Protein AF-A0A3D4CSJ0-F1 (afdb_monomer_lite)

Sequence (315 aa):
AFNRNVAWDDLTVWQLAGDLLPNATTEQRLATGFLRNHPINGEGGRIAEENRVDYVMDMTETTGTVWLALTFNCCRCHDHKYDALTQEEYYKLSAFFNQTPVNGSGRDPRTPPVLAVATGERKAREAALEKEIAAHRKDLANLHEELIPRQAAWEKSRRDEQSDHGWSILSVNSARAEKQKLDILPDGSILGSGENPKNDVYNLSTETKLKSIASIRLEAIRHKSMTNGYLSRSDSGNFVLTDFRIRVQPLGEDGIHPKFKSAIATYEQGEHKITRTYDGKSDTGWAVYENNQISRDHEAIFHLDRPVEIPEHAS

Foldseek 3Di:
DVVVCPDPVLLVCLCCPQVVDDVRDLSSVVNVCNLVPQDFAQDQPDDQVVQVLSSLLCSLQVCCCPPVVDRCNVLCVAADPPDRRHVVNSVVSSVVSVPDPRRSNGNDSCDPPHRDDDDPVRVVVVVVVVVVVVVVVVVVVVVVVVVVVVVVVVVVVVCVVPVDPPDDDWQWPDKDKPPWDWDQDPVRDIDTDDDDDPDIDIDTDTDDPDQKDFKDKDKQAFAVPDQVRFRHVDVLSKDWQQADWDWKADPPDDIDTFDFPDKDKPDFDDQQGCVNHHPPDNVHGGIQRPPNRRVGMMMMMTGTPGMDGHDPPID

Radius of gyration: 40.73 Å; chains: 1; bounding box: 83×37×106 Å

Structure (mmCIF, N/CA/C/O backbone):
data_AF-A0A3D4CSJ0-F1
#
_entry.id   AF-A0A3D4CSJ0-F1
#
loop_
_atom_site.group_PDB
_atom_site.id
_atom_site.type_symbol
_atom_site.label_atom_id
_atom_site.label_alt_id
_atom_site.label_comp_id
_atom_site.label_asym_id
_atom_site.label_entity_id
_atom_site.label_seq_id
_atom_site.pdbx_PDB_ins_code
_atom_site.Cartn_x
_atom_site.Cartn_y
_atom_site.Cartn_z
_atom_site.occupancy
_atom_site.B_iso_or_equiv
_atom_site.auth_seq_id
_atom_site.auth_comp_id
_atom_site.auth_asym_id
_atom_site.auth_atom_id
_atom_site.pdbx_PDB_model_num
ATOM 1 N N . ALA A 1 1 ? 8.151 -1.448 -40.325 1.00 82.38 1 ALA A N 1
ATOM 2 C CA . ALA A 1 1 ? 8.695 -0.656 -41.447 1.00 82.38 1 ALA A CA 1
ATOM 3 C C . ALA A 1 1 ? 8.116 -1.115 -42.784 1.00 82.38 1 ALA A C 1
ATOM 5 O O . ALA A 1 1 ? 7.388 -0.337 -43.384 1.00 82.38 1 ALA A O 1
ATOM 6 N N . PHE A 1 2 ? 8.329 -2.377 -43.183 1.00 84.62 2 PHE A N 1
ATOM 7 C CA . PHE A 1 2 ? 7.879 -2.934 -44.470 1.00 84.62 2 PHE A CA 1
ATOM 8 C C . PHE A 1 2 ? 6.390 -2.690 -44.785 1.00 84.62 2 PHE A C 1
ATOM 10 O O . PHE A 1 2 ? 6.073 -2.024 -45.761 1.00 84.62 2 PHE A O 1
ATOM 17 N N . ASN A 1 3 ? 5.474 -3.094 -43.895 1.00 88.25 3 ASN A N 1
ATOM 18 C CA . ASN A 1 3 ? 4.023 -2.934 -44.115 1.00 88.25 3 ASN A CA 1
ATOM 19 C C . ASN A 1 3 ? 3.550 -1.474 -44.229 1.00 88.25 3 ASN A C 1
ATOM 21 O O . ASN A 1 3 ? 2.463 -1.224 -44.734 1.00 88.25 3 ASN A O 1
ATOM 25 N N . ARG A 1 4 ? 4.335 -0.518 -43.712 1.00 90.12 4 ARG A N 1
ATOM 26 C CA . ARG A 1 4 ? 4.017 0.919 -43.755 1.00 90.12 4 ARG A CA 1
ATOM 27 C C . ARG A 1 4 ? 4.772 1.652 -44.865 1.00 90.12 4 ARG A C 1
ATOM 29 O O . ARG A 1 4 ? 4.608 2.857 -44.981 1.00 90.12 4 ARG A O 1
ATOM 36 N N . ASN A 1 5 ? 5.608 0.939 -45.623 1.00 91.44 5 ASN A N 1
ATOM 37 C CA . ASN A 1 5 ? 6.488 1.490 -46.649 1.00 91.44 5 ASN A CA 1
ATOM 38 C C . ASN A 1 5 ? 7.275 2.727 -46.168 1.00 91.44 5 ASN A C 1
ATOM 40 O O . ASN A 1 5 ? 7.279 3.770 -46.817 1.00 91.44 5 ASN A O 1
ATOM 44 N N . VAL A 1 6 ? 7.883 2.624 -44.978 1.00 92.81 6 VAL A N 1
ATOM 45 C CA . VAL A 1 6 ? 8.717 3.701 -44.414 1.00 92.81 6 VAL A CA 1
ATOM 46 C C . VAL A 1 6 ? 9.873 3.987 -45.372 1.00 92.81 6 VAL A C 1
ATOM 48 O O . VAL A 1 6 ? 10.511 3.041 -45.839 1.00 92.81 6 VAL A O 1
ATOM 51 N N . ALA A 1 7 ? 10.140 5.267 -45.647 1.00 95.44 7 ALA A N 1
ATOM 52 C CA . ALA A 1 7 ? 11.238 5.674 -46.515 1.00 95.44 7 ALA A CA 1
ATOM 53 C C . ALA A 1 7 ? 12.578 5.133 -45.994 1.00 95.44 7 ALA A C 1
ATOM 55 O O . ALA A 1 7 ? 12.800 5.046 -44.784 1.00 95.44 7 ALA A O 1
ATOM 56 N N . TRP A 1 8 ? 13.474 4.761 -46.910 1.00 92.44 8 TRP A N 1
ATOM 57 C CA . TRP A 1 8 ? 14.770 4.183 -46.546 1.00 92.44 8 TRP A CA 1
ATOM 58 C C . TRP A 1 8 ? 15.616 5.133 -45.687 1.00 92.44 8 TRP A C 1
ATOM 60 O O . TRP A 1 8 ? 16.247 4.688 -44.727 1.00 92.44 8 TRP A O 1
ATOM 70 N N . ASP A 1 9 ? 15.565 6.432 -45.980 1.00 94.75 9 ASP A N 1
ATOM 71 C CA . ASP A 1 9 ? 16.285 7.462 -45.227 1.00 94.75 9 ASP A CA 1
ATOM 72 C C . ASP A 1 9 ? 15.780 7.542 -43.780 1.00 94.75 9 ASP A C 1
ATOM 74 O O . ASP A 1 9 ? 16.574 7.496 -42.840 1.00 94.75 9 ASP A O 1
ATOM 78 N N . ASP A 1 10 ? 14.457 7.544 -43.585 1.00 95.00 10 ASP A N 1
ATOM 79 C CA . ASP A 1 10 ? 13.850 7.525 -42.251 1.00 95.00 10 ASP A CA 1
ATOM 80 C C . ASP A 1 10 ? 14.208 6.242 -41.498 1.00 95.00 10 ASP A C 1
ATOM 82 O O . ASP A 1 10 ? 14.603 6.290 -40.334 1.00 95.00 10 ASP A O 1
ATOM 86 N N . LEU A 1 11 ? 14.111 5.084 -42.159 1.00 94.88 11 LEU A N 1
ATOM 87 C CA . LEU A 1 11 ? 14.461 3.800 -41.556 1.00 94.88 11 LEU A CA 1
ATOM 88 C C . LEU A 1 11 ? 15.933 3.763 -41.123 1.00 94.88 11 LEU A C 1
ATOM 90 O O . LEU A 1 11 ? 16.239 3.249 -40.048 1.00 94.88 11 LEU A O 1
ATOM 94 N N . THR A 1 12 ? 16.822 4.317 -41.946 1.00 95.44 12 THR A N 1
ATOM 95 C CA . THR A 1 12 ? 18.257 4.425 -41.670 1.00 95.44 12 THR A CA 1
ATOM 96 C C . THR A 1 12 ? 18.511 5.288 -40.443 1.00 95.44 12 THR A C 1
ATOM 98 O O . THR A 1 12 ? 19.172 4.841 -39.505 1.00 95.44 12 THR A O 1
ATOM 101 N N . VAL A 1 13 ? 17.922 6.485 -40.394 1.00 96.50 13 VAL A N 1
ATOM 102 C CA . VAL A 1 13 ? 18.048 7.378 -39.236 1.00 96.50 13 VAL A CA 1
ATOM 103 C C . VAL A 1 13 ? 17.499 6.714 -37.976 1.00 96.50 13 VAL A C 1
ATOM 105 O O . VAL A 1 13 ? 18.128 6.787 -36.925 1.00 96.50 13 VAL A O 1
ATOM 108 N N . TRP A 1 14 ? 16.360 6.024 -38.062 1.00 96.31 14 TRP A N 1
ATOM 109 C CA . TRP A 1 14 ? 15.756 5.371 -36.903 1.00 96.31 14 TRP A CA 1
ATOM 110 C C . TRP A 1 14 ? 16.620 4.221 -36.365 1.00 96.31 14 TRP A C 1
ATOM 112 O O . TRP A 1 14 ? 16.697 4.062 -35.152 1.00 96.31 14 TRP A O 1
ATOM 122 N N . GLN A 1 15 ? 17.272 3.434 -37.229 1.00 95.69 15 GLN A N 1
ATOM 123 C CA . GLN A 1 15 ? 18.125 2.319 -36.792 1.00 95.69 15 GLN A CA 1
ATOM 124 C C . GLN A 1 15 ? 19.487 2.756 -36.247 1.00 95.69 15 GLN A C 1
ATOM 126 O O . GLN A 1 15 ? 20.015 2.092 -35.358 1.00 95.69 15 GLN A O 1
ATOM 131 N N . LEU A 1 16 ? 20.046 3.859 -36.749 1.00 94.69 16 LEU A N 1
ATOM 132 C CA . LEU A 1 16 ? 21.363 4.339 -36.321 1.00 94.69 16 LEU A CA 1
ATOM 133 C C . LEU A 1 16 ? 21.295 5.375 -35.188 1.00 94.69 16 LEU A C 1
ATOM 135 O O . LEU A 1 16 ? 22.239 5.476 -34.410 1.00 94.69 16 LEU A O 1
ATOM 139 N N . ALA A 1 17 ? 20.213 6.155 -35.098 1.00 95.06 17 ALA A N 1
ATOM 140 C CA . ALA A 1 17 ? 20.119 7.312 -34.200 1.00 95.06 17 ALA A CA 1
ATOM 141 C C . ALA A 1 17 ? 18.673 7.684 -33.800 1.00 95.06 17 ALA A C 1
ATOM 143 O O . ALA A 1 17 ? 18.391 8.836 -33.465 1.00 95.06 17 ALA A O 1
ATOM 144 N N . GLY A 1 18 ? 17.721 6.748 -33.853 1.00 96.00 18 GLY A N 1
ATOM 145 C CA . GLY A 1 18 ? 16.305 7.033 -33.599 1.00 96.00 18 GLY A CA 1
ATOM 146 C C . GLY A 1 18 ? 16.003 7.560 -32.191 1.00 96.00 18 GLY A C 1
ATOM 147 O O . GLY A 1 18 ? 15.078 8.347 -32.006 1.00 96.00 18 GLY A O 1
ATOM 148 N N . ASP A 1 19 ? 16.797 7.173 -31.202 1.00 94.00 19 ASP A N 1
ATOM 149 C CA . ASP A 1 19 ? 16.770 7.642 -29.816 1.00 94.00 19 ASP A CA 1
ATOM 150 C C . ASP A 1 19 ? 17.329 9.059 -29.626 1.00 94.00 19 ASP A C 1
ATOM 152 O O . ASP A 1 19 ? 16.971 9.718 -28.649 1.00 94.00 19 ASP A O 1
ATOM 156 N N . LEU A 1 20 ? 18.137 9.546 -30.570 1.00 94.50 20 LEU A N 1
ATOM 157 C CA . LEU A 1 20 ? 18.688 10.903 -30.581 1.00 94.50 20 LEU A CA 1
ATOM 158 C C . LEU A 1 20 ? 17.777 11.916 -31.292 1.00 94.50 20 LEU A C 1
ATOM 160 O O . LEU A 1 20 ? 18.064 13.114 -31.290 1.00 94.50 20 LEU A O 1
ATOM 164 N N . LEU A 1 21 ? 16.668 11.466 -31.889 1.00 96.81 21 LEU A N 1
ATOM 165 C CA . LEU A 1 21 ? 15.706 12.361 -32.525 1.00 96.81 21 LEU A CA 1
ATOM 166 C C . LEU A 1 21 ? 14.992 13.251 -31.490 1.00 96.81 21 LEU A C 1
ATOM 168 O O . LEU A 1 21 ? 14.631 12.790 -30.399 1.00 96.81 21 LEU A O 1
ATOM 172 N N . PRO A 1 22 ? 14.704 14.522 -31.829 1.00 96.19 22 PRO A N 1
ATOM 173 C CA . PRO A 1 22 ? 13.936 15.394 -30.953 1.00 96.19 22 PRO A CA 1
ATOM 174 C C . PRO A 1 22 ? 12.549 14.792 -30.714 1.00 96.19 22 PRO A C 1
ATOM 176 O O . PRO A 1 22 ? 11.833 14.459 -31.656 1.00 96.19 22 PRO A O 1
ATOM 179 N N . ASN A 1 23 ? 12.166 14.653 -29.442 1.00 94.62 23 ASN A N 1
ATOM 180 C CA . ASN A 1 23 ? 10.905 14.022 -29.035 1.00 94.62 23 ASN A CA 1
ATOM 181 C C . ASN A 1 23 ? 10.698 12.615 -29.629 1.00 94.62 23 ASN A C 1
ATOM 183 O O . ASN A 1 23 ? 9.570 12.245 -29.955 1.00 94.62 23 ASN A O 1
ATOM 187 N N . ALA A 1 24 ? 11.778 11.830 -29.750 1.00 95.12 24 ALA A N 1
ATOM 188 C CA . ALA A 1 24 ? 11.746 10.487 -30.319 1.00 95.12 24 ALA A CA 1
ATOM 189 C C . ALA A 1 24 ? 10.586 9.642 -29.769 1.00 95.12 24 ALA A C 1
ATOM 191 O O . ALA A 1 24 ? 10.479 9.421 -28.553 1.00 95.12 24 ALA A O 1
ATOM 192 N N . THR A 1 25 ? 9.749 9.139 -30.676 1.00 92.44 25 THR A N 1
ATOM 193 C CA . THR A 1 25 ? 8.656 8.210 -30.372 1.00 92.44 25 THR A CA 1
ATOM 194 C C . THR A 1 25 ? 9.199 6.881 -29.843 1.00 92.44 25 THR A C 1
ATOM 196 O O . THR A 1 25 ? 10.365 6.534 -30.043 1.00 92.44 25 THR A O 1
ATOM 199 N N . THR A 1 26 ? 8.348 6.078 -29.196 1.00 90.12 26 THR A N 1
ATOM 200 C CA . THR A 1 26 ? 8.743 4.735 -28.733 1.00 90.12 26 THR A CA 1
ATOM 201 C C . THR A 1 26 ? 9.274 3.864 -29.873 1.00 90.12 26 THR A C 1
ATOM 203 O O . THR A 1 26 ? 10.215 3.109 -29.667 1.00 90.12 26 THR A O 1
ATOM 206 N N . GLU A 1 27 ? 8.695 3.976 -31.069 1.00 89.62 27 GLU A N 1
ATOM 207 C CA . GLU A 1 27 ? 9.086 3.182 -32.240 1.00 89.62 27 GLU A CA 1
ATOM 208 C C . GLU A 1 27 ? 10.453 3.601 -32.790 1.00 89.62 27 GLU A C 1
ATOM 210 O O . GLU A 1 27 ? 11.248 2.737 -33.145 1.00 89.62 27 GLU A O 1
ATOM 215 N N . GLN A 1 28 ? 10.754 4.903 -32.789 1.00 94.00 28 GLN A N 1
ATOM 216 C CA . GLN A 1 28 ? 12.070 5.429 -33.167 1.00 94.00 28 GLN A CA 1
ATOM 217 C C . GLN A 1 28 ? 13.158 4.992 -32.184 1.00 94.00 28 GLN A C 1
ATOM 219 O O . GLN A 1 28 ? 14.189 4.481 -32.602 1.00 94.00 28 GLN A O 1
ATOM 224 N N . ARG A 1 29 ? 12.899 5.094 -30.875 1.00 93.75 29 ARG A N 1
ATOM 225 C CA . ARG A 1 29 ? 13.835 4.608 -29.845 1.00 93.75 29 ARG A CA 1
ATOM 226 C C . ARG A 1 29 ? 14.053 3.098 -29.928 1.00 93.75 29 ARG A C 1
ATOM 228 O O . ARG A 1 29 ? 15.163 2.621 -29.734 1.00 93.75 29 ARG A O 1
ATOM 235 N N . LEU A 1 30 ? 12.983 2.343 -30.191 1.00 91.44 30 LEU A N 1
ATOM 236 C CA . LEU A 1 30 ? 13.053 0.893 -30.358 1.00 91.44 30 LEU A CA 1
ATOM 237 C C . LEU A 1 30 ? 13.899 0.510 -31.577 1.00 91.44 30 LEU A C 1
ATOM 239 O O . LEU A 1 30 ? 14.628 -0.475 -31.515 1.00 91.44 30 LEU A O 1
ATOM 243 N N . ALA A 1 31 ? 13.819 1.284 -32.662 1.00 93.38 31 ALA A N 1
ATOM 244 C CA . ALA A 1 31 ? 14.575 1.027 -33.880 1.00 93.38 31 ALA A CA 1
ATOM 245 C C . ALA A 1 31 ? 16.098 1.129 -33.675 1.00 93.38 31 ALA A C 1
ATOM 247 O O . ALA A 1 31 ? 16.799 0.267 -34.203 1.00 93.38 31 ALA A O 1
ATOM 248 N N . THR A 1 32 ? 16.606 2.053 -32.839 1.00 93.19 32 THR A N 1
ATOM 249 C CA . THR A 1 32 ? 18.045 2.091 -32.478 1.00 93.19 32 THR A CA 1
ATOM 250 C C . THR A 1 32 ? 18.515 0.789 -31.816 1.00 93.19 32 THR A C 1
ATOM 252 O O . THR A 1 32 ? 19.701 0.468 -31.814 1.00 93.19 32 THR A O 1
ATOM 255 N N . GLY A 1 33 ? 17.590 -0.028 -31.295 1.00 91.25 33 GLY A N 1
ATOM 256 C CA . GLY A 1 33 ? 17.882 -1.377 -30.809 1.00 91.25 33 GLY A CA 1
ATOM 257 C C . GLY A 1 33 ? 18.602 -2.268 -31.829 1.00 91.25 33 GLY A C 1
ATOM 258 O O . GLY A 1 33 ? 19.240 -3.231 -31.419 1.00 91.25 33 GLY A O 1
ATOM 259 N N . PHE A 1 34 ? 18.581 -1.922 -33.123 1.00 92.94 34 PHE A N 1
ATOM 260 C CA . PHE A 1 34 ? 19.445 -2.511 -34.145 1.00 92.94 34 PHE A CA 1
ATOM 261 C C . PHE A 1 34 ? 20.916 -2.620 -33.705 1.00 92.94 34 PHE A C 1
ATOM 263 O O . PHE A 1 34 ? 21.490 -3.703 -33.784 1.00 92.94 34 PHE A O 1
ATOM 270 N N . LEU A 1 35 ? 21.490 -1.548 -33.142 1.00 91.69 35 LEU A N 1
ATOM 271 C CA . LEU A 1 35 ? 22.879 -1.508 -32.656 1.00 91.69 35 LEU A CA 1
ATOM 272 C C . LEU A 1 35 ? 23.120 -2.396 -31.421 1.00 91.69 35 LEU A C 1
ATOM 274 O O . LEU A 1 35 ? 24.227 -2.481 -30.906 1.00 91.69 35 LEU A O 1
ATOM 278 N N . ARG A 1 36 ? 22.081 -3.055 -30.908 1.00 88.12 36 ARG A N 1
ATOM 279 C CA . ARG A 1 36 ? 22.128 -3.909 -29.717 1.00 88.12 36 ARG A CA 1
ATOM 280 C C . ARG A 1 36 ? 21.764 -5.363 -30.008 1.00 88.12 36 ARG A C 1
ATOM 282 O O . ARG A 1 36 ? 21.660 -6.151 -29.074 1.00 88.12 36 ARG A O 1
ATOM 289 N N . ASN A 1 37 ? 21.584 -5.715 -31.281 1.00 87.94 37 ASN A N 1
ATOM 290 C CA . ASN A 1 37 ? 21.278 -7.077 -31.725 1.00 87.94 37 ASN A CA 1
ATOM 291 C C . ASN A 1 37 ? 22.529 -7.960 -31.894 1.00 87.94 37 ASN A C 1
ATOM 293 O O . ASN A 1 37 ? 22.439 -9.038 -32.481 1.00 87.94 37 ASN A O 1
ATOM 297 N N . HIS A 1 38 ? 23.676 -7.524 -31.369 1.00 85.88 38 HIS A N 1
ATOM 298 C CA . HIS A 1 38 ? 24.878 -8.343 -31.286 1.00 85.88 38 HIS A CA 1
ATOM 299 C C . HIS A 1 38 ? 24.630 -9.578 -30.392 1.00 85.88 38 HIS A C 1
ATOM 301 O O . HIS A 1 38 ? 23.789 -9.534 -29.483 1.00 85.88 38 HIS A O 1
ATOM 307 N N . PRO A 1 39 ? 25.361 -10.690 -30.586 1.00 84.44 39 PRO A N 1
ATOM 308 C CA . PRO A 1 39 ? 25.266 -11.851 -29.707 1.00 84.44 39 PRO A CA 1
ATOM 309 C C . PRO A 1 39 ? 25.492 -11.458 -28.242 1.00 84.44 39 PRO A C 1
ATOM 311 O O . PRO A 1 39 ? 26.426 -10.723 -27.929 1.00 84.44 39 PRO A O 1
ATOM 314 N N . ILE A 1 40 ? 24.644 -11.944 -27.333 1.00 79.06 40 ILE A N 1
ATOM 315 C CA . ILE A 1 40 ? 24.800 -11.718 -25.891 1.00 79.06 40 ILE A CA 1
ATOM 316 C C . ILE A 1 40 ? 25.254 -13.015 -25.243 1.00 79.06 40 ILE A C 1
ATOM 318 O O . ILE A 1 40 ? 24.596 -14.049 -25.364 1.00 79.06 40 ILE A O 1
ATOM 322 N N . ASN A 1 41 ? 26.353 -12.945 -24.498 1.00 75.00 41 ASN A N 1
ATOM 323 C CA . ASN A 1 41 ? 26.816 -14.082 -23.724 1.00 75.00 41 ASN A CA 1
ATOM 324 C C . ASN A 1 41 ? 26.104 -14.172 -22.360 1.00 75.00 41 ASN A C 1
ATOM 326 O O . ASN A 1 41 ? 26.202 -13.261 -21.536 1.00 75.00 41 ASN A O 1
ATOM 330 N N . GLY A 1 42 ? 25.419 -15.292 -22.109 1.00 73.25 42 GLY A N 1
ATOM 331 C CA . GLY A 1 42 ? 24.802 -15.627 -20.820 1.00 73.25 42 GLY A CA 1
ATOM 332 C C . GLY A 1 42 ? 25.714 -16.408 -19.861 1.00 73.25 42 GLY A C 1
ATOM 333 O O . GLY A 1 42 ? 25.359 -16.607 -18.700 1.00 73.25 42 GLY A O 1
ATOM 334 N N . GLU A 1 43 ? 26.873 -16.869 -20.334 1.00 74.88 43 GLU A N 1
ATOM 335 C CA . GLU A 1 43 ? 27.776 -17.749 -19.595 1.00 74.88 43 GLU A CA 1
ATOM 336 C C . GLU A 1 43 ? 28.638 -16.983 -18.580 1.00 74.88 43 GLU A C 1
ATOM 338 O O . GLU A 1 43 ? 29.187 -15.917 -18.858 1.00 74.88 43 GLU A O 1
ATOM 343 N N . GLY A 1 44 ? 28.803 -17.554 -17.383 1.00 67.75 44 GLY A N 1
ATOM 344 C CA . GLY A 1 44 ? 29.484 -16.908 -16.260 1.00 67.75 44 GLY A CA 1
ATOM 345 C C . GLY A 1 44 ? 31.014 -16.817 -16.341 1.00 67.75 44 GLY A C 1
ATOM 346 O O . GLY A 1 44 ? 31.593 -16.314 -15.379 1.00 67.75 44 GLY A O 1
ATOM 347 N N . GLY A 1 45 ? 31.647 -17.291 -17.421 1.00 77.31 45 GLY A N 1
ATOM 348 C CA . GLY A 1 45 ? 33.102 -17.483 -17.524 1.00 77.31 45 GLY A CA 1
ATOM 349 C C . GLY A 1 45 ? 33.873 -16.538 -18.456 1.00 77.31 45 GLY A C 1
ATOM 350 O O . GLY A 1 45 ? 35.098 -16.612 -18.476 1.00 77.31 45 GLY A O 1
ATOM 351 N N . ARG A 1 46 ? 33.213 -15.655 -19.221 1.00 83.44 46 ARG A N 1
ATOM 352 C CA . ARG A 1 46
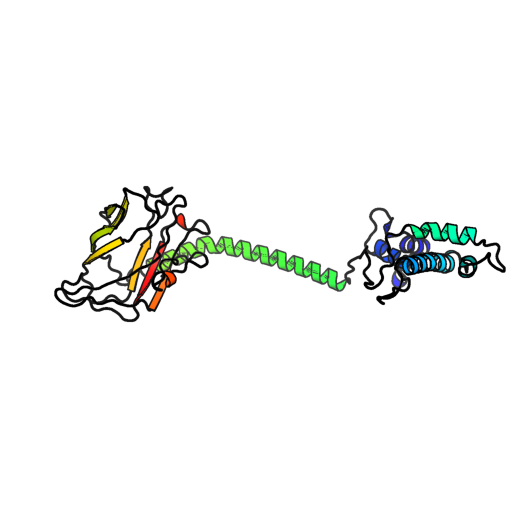 ? 33.927 -14.711 -20.106 1.00 83.44 46 ARG A CA 1
ATOM 353 C C . ARG A 1 46 ? 34.409 -13.462 -19.374 1.00 83.44 46 ARG A C 1
ATOM 355 O O . ARG A 1 46 ? 33.764 -12.981 -18.444 1.00 83.44 46 ARG A O 1
ATOM 362 N N . ILE A 1 47 ? 35.531 -12.916 -19.843 1.00 89.56 47 ILE A N 1
ATOM 363 C CA . ILE A 1 47 ? 36.080 -11.644 -19.372 1.00 89.56 47 ILE A CA 1
ATOM 364 C C . ILE A 1 47 ? 35.183 -10.516 -19.887 1.00 89.56 47 ILE A C 1
ATOM 366 O O . ILE A 1 47 ? 34.946 -10.401 -21.088 1.00 89.56 47 ILE A O 1
ATOM 370 N N . ALA A 1 48 ? 34.687 -9.679 -18.973 1.00 89.12 48 ALA A N 1
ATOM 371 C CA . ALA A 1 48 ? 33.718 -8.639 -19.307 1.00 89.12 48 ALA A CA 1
******************************
* [Directions for this task]: Give the exact lines, and only those, from the line containing "ATOM 188 C CA" through the line containing "ATOM 206 N N" in the entries above.

* [Written answer]:
ATOM 188 C CA . ALA A 1 24 ? 11.746 10.487 -30.319 1.00 95.12 24 ALA A CA 1
ATOM 189 C C . ALA A 1 24 ? 10.586 9.642 -29.769 1.00 95.12 24 ALA A C 1
ATOM 191 O O . ALA A 1 24 ? 10.479 9.421 -28.553 1.00 95.12 24 ALA A O 1
ATOM 192 N N . THR A 1 25 ? 9.749 9.139 -30.676 1.00 92.44 25 THR A N 1
ATOM 193 C CA . THR A 1 25 ? 8.656 8.210 -30.372 1.00 92.44 25 THR A CA 1
ATOM 194 C C . THR A 1 25 ? 9.199 6.881 -29.843 1.00 92.44 25 THR A C 1
ATOM 196 O O . THR A 1 25 ? 10.365 6.534 -30.043 1.00 92.44 25 THR A O 1
ATOM 199 N N . THR A 1 26 ? 8.348 6.078 -29.196 1.00 90.12 26 THR A N 1
ATOM 200 C CA . THR A 1 26 ? 8.743 4.735 -28.733 1.00 90.12 26 THR A CA 1
ATOM 201 C C . THR A 1 26 ? 9.274 3.864 -29.873 1.00 90.12 26 THR A C 1
ATOM 203 O O . THR A 1 26 ? 10.215 3.109 -29.667 1.00 90.12 26 THR A O 1
ATOM 206 N N . GLU A 1 27 ? 8.695 3.976 -31.069 1.00 89.62 27 GLU A N 1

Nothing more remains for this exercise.